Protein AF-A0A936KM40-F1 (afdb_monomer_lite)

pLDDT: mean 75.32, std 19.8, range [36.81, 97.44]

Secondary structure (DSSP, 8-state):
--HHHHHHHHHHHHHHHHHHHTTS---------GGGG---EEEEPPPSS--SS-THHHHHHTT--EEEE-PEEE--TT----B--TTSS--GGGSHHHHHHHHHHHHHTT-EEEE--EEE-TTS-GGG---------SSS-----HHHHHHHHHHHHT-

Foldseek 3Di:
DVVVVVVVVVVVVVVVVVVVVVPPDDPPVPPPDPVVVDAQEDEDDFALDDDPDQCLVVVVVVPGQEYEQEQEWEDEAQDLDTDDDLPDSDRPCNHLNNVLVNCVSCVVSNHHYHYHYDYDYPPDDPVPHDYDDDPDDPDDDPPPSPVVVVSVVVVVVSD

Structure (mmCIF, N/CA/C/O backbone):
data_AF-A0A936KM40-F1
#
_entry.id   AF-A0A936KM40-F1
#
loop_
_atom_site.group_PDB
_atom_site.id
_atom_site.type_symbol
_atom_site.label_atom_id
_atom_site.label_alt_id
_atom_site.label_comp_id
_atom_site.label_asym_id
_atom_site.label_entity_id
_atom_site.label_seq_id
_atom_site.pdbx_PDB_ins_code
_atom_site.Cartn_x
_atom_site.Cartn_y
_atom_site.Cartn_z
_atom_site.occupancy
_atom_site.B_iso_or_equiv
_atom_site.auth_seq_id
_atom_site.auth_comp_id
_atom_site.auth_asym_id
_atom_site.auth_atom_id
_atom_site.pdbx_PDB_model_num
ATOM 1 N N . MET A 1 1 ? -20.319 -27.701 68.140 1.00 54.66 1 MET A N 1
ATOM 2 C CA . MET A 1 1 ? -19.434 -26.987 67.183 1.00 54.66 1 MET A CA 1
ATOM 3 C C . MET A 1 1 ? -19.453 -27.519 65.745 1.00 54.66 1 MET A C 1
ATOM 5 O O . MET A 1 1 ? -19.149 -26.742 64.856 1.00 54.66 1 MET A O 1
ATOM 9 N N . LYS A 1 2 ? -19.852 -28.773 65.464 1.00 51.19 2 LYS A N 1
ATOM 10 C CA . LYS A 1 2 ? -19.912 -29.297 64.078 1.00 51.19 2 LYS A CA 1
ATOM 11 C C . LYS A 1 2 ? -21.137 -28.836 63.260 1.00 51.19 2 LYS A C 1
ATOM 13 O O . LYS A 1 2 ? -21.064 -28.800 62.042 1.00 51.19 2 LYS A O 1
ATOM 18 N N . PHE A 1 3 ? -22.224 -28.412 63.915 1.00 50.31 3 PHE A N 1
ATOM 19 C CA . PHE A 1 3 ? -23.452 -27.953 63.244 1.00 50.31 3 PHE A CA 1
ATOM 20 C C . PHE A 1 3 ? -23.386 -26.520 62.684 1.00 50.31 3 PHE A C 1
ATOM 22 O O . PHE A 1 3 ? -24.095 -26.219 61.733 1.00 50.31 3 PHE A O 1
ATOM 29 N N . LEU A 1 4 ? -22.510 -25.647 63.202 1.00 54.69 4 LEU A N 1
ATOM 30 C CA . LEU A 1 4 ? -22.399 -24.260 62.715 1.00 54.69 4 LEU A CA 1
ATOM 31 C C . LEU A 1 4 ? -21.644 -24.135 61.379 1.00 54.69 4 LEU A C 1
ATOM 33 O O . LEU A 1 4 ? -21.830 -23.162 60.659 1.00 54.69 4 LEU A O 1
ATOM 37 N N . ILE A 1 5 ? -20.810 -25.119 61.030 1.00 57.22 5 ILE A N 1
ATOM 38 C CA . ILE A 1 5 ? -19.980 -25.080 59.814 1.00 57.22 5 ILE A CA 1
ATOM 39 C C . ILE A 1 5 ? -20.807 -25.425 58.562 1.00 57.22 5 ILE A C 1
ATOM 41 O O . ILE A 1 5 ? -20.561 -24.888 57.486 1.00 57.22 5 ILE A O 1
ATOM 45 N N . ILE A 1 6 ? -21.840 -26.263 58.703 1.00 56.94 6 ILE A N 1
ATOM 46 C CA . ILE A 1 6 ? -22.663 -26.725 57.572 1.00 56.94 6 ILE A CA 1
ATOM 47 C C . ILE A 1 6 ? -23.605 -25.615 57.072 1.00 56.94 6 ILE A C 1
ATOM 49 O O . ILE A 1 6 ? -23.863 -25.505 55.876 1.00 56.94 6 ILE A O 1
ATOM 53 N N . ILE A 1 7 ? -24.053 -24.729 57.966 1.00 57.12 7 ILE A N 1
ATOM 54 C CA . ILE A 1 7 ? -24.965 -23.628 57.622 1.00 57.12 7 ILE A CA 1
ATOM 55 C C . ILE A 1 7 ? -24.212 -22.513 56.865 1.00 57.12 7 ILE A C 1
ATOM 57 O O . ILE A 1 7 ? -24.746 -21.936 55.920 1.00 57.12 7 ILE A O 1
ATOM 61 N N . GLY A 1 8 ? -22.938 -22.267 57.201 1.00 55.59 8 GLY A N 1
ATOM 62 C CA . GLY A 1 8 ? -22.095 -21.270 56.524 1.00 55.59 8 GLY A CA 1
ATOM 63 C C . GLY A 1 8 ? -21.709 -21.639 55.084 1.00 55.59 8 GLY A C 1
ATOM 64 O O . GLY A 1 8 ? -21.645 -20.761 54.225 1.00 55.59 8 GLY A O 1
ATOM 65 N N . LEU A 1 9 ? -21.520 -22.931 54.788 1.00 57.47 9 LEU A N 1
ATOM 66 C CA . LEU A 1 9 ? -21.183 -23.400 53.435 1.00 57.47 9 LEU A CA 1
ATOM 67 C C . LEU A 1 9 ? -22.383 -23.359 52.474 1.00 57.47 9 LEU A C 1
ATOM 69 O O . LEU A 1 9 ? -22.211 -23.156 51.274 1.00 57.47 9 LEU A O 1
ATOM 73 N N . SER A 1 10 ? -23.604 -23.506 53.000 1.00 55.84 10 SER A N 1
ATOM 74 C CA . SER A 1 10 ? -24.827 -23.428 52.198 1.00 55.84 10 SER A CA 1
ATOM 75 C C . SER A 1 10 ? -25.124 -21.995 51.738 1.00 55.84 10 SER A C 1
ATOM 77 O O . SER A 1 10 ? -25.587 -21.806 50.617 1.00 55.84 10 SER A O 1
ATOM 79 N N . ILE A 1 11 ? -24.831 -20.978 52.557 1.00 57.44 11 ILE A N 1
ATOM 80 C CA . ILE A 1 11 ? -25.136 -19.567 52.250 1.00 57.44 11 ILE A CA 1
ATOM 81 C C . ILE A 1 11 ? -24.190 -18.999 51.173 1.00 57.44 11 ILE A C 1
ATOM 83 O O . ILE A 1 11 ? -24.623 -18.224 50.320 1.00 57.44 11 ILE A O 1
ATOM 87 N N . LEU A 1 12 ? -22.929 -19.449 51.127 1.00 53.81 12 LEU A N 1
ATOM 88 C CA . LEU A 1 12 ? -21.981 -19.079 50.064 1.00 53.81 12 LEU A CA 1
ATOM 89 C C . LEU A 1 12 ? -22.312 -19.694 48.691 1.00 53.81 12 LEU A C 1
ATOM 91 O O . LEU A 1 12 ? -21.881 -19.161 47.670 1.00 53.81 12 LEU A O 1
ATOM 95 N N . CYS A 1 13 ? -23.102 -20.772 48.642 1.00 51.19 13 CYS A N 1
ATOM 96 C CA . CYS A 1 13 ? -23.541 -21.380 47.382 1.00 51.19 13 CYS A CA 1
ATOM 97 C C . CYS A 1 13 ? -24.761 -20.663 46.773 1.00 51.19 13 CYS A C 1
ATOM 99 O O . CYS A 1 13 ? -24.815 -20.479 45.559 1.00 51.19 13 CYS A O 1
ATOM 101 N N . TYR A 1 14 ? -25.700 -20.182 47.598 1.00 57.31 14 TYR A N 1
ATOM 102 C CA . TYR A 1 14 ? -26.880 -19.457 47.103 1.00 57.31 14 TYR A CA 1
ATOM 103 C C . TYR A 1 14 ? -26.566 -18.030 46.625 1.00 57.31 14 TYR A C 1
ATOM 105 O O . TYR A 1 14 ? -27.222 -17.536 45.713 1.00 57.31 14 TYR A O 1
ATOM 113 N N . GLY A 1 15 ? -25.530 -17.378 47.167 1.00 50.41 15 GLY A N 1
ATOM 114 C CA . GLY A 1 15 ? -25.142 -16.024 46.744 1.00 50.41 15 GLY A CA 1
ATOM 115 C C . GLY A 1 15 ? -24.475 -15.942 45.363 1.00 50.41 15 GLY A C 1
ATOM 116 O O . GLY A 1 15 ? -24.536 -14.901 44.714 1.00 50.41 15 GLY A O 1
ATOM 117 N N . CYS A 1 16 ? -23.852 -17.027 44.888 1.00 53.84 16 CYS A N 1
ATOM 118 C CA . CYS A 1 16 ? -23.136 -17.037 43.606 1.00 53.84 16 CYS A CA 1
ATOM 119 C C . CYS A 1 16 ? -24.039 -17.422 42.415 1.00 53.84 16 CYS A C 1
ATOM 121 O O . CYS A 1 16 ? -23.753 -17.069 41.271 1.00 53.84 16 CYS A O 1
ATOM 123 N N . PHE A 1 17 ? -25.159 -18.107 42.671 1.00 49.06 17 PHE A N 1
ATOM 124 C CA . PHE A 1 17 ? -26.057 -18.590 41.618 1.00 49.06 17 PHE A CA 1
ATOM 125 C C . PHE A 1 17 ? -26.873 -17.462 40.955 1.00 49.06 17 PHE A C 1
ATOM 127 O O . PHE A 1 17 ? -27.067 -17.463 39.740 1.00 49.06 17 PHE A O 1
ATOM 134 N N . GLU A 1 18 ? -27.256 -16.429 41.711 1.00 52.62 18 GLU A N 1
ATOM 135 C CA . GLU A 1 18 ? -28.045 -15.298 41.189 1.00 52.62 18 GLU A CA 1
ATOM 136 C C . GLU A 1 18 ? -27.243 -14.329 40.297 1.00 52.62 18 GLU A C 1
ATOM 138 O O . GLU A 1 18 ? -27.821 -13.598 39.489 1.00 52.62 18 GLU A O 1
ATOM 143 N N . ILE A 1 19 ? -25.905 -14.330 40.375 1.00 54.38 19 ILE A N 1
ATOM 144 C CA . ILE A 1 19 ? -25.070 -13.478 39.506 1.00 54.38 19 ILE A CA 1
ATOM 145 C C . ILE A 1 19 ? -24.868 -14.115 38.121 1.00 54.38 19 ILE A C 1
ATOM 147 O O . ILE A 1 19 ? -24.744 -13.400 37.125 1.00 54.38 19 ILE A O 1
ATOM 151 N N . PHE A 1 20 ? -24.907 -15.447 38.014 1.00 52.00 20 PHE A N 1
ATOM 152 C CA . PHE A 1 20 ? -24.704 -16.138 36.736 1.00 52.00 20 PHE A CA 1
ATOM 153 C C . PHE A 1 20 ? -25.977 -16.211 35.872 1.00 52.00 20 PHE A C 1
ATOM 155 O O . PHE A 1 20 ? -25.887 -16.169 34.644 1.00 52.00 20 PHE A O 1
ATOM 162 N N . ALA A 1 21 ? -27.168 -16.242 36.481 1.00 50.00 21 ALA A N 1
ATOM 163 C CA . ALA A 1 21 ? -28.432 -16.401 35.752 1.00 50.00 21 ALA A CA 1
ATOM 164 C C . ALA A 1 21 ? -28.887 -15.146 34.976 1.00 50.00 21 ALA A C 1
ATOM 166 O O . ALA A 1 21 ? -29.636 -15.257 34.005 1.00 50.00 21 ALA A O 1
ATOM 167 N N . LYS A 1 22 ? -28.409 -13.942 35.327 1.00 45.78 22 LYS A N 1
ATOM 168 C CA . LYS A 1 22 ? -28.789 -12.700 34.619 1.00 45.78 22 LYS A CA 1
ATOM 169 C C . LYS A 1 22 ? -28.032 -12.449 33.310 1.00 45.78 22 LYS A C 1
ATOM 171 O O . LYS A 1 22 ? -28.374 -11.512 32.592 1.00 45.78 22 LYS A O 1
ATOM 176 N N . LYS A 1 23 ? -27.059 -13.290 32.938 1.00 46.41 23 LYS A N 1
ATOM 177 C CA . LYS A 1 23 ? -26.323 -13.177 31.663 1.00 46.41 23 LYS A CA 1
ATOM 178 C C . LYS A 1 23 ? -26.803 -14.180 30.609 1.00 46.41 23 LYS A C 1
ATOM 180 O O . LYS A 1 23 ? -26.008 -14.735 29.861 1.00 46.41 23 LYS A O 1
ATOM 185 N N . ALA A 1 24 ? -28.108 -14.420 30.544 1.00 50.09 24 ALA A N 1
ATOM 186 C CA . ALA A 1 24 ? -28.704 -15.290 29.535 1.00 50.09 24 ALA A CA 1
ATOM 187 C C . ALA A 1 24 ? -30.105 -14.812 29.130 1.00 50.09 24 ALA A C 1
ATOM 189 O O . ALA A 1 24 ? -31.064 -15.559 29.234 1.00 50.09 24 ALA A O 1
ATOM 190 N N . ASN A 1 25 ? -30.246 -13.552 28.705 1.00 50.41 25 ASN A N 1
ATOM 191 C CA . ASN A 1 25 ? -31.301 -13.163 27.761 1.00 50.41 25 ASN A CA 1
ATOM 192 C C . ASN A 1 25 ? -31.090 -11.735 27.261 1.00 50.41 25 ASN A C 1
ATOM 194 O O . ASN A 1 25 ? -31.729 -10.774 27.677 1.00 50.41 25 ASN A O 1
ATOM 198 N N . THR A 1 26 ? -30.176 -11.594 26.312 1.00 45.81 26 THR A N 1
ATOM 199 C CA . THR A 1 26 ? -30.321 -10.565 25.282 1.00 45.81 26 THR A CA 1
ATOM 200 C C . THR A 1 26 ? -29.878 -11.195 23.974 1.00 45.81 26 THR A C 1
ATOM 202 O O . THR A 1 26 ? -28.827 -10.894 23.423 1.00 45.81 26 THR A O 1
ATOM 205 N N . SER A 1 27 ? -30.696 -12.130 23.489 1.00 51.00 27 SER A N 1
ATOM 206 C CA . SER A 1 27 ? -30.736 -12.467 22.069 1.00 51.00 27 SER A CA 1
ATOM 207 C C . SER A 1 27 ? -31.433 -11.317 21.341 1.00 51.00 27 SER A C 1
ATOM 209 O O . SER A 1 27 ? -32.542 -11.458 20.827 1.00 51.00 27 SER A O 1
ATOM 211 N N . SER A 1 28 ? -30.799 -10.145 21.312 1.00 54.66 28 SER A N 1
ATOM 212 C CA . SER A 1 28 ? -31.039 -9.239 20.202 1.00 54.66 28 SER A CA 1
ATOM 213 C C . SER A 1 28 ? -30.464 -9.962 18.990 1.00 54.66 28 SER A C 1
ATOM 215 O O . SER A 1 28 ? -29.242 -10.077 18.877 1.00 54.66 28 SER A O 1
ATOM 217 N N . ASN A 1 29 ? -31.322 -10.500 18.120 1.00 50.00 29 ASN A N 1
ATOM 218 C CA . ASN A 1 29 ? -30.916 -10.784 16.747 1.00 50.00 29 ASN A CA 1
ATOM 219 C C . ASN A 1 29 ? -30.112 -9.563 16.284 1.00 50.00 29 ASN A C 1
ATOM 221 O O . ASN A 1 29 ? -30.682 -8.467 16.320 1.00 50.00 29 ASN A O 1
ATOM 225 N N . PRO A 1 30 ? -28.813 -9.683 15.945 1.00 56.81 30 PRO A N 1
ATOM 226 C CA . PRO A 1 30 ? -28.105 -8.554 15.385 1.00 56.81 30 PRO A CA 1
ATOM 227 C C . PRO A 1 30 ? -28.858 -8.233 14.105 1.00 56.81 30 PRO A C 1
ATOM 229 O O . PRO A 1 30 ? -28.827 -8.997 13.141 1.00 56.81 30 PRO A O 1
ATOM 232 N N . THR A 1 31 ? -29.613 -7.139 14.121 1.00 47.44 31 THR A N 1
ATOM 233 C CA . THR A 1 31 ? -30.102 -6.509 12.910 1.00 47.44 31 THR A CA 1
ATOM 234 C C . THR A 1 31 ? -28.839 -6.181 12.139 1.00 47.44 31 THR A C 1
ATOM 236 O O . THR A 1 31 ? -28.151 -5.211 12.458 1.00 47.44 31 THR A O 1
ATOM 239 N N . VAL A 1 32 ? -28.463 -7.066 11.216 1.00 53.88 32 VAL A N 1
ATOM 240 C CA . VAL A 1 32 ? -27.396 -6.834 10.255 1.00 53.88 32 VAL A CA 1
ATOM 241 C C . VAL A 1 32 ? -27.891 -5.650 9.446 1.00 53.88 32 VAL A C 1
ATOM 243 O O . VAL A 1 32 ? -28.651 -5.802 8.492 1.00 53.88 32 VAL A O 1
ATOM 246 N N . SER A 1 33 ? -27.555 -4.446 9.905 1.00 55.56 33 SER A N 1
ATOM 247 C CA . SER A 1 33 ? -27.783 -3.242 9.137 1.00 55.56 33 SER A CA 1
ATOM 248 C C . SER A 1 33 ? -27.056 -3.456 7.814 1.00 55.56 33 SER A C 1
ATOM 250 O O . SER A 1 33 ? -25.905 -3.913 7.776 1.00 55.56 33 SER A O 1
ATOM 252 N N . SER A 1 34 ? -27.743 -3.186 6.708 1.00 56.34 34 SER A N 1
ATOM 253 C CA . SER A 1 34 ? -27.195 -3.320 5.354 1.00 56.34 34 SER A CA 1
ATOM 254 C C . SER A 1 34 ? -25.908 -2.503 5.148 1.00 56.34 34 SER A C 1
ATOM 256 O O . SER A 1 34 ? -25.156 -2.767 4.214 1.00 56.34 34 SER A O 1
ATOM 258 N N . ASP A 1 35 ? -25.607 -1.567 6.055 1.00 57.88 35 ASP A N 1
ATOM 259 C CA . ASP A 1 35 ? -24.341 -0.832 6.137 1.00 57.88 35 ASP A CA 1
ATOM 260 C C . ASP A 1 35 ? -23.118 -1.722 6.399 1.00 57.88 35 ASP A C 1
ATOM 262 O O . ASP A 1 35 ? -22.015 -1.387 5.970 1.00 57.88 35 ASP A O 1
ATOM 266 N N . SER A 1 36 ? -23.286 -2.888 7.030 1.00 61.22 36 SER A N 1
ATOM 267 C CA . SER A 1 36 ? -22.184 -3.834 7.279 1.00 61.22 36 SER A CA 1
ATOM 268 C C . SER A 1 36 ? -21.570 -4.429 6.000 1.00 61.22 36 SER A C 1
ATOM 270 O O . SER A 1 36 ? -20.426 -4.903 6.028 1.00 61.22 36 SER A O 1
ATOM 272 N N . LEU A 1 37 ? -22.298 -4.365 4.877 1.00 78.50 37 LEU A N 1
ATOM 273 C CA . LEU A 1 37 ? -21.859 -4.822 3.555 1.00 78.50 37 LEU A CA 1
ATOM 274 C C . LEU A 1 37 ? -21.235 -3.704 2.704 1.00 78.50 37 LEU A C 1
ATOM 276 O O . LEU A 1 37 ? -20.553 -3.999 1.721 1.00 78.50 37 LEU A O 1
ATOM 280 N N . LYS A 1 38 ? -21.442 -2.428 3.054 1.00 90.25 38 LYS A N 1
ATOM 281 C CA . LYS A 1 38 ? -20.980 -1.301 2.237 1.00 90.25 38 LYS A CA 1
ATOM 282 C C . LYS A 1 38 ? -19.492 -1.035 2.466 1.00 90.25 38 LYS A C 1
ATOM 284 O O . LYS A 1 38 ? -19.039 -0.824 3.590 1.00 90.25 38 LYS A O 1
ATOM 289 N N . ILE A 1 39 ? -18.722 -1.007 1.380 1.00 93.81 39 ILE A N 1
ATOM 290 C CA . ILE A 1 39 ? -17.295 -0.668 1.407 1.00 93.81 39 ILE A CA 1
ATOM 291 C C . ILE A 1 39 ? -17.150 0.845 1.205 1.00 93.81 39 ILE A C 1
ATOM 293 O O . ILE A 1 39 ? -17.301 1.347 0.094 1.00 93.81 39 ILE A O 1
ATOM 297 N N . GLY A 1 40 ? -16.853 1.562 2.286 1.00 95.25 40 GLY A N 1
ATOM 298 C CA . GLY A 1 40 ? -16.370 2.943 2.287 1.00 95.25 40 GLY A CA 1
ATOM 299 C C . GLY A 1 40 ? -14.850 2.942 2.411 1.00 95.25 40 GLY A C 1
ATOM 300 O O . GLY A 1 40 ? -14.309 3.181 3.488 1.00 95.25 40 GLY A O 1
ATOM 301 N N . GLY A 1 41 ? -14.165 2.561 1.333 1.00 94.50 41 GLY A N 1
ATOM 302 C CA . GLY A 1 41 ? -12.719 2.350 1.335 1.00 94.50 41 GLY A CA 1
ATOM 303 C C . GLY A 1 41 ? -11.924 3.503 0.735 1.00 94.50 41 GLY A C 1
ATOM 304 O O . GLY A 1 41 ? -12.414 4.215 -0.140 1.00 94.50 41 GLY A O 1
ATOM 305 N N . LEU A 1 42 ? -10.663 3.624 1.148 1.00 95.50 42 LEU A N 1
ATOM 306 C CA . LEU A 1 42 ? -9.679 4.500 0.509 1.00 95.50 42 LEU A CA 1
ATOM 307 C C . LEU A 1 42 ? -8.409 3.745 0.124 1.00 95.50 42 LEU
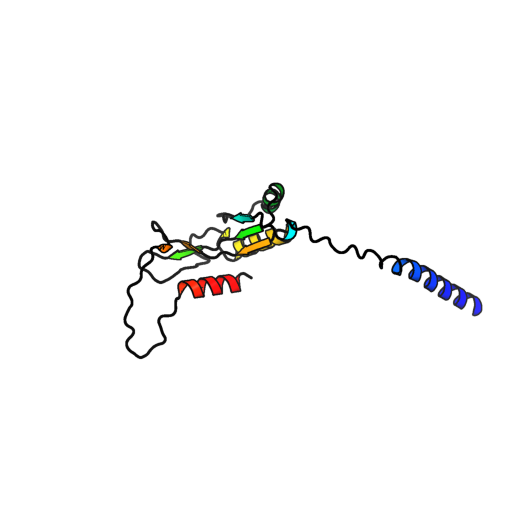 A C 1
ATOM 309 O O . LEU A 1 42 ? -8.072 2.715 0.708 1.00 95.50 42 LEU A O 1
ATOM 313 N N . THR A 1 43 ? -7.686 4.269 -0.861 1.00 95.75 43 THR A N 1
ATOM 314 C CA . THR A 1 43 ? -6.347 3.771 -1.190 1.00 95.75 43 THR A CA 1
ATOM 315 C C . THR A 1 43 ? -5.319 4.472 -0.320 1.00 95.75 43 THR A C 1
ATOM 317 O O . THR A 1 43 ? -5.235 5.698 -0.332 1.00 95.75 43 THR A O 1
ATOM 320 N N . PHE A 1 44 ? -4.543 3.694 0.431 1.00 93.69 44 PHE A N 1
ATOM 321 C CA . PHE A 1 44 ? -3.539 4.228 1.336 1.00 93.69 44 PHE A CA 1
ATOM 322 C C . PHE A 1 44 ? -2.189 4.318 0.626 1.00 93.69 44 PHE A C 1
ATOM 324 O O . PHE A 1 44 ? -1.595 3.305 0.252 1.00 93.69 44 PHE A O 1
ATOM 331 N N . VAL A 1 45 ? -1.712 5.546 0.428 1.00 92.06 45 VAL A N 1
ATOM 332 C CA . VAL A 1 45 ? -0.394 5.800 -0.157 1.00 92.06 45 VAL A CA 1
ATOM 333 C C . VAL A 1 45 ? 0.668 5.441 0.878 1.00 92.06 45 VAL A C 1
ATOM 335 O O . VAL A 1 45 ? 0.687 5.989 1.979 1.00 92.06 45 VAL A O 1
ATOM 338 N N . ALA A 1 46 ? 1.547 4.502 0.528 1.00 91.31 46 ALA A N 1
ATOM 339 C CA . ALA A 1 46 ? 2.667 4.117 1.376 1.00 91.31 46 ALA A CA 1
ATOM 340 C C . ALA A 1 46 ? 3.544 5.346 1.678 1.00 91.31 46 ALA A C 1
ATOM 342 O O . ALA A 1 46 ? 3.838 6.103 0.763 1.00 91.31 46 ALA A O 1
ATOM 343 N N . PRO A 1 47 ? 3.983 5.589 2.920 1.00 92.75 47 PRO A N 1
ATOM 344 C CA . PRO A 1 47 ? 4.909 6.685 3.187 1.00 92.75 47 PRO A CA 1
ATOM 345 C C . PRO A 1 47 ? 6.371 6.268 2.942 1.00 92.75 47 PRO A C 1
ATOM 347 O O . PRO A 1 47 ? 6.738 5.104 3.150 1.00 92.75 47 PRO A O 1
ATOM 350 N N . PRO A 1 48 ? 7.258 7.217 2.586 1.00 92.19 48 PRO A N 1
ATOM 351 C CA . PRO A 1 48 ? 8.687 6.950 2.414 1.00 92.19 48 PRO A CA 1
ATOM 352 C C . PRO A 1 48 ? 9.412 6.622 3.726 1.00 92.19 48 PRO A C 1
ATOM 354 O O . PRO A 1 48 ? 10.459 5.980 3.692 1.00 92.19 48 PRO A O 1
ATOM 357 N N . LYS A 1 49 ? 8.866 7.041 4.874 1.00 94.81 49 LYS A N 1
ATOM 358 C CA . LYS A 1 49 ? 9.419 6.828 6.220 1.00 94.81 49 LYS A CA 1
ATOM 359 C C . LYS A 1 49 ? 8.361 6.222 7.142 1.00 94.81 49 LYS A C 1
ATOM 361 O O . LYS A 1 49 ? 7.169 6.316 6.855 1.00 94.81 49 LYS A O 1
ATOM 366 N N . SER A 1 50 ? 8.804 5.640 8.254 1.00 95.06 50 SER A N 1
ATOM 367 C CA . SER A 1 50 ? 7.916 5.150 9.309 1.00 95.06 50 SER A CA 1
ATOM 368 C C . SER A 1 50 ? 7.004 6.252 9.843 1.00 95.06 50 SER A C 1
ATOM 370 O O . SER A 1 50 ? 7.401 7.417 9.911 1.00 95.06 50 SER A O 1
ATOM 372 N N . PHE A 1 51 ? 5.796 5.878 10.260 1.00 94.38 51 PHE A N 1
ATOM 373 C CA . PHE A 1 51 ? 4.838 6.831 10.810 1.00 94.38 51 PHE A CA 1
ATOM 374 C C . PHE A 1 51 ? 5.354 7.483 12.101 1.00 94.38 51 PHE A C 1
* * * * *
*Action item*
There is a line with "ATOM 266 N N" and a line with "ATOM 272 N N" above. Copy exactly those two lines and all lines between them, with nothing else.

*Exercise solution*
ATOM 266 N N . SER A 1 36 ? -23.286 -2.888 7.030 1.00 61.22 36 SER A N 1
ATOM 267 C CA . SER A 1 36 ? -22.184 -3.834 7.279 1.00 61.22 36 SER A CA 1
ATOM 268 C C . SER A 1 36 ? -21.570 -4.429 6.000 1.00 61.22 36 SER A C 1
ATOM 270 O O . SER A 1 36 ? -20.426 -4.903 6.028 1.00 61.22 36 SER A O 1
ATOM 272 N N . LEU A 1 37 ? -22.298 -4.365 4.877 1.00 78.50 37 LEU A N 1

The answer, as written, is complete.